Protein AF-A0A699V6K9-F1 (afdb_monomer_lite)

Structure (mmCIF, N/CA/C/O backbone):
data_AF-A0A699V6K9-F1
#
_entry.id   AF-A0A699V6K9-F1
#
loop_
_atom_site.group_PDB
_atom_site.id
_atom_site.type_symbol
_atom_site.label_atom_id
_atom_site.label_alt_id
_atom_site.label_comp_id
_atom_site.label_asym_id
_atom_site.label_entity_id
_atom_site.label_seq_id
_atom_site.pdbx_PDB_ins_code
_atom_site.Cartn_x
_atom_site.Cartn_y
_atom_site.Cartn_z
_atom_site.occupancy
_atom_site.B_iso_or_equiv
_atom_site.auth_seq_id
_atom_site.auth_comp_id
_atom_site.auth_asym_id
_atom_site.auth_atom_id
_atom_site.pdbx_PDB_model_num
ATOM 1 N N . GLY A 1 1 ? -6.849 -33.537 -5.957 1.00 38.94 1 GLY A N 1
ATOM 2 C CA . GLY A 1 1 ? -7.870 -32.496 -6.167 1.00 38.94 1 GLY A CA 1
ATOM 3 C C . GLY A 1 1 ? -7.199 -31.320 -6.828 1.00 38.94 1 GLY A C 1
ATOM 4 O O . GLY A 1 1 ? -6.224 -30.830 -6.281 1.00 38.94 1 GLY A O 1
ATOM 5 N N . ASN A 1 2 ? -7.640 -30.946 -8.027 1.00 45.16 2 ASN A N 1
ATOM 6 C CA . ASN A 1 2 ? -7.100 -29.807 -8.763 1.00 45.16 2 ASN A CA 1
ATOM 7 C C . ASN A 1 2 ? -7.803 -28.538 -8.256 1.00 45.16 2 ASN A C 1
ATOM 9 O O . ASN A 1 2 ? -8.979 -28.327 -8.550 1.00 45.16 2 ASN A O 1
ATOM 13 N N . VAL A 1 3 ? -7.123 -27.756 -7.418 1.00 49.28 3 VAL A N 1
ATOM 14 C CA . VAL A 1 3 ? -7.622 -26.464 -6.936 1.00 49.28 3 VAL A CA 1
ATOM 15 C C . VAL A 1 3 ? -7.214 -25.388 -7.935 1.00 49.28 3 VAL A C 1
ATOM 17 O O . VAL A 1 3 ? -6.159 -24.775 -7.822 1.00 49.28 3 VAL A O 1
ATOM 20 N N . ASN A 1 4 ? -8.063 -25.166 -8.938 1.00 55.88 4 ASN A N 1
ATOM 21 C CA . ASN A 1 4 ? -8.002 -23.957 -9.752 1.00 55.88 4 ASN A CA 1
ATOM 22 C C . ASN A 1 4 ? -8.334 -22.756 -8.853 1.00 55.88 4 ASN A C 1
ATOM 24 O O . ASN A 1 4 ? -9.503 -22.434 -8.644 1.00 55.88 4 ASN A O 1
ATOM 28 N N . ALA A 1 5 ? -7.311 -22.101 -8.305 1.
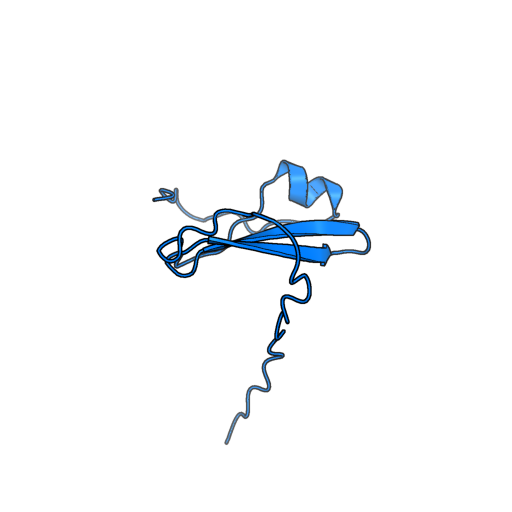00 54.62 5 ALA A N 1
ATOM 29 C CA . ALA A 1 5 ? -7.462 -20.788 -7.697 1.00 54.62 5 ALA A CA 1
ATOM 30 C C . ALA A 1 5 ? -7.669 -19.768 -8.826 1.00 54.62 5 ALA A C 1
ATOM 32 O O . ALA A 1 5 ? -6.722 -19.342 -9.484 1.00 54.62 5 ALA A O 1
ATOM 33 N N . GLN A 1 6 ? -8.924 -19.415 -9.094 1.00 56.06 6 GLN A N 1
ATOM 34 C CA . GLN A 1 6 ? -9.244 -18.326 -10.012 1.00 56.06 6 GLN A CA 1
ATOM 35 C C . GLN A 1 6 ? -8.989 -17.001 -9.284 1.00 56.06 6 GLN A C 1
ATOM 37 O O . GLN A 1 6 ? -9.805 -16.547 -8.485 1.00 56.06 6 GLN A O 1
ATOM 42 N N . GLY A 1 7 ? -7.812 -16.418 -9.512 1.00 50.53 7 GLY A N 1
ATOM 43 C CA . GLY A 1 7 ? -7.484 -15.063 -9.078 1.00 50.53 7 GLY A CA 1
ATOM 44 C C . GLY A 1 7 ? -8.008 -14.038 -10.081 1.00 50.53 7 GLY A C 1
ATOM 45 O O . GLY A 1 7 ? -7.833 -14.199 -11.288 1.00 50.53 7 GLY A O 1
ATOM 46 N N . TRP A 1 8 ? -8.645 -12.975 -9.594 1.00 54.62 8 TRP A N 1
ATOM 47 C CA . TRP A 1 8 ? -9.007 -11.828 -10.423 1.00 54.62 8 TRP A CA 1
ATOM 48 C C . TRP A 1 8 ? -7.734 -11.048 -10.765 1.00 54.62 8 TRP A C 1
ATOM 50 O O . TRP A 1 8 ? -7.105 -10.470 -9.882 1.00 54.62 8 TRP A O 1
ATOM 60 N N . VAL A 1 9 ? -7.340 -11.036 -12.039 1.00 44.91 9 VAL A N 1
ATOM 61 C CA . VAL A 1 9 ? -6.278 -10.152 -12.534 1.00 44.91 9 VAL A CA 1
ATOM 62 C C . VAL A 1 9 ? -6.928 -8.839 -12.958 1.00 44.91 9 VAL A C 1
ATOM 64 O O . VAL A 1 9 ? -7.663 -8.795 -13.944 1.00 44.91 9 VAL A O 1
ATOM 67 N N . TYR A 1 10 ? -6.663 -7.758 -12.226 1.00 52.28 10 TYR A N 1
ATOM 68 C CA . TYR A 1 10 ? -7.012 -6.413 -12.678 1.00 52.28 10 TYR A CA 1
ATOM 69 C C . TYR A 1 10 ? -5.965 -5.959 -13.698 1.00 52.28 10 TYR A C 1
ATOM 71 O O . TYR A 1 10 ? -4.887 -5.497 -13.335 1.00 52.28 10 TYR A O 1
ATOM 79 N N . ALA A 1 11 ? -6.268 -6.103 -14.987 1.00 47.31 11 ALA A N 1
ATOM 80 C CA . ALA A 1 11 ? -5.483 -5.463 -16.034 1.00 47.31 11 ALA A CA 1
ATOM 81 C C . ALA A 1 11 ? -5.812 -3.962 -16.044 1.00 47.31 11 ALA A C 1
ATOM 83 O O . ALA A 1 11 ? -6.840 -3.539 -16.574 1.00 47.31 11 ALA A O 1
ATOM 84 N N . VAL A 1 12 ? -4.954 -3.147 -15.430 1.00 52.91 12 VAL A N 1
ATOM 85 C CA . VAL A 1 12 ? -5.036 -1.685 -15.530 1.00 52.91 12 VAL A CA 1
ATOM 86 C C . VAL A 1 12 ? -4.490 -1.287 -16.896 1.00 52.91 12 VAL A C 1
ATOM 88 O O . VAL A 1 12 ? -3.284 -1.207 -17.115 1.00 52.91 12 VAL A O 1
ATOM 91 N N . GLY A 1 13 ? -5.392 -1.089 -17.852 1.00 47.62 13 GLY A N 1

- Work request:
Reproduce the lines of the entries above from the one with "ATOM 68 C CA" to the one with "ATOM 88 O O", both included, exactly and without any other line.

- Task result:
ATOM 68 C CA . TYR A 1 10 ? -7.012 -6.413 -12.678 1.00 52.28 10 TYR A CA 1
ATOM 69 C C . TYR A 1 10 ? -5.965 -5.959 -13.698 1.00 52.28 10 TYR A C 1
ATOM 71 O O . TYR A 1 10 ? -4.887 -5.497 -13.335 1.00 52.28 10 TYR A O 1
ATOM 79 N N . ALA A 1 11 ? -6.268 -6.103 -14.987 1.00 47.31 11 ALA A N 1
ATOM 80 C CA . ALA A 1 11 ? -5.483 -5.463 -16.034 1.00 47.31 11 ALA A CA 1
ATOM 81 C C . ALA A 1 11 ? -5.812 -3.962 -16.044 1.00 47.31 11 ALA A C 1
ATOM 83 O O . ALA A 1 11 ? -6.840 -3.539 -16.574 1.00 47.31 11 ALA A O 1
ATOM 84 N N . VAL A 1 12 ? -4.954 -3.147 -15.430 1.00 52.91 12 VAL A N 1
ATOM 85 C CA . VAL A 1 12 ? -5.036 -1.685 -15.530 1.00 52.91 12 VAL A CA 1
ATOM 86 C C . VAL A 1 12 ? -4.490 -1.287 -16.896 1.00 52.91 12 VAL A C 1
ATOM 88 O O . VAL A 1 12 ? -3.284 -1.207 -17.115 1.00 52.91 12 VAL A O 1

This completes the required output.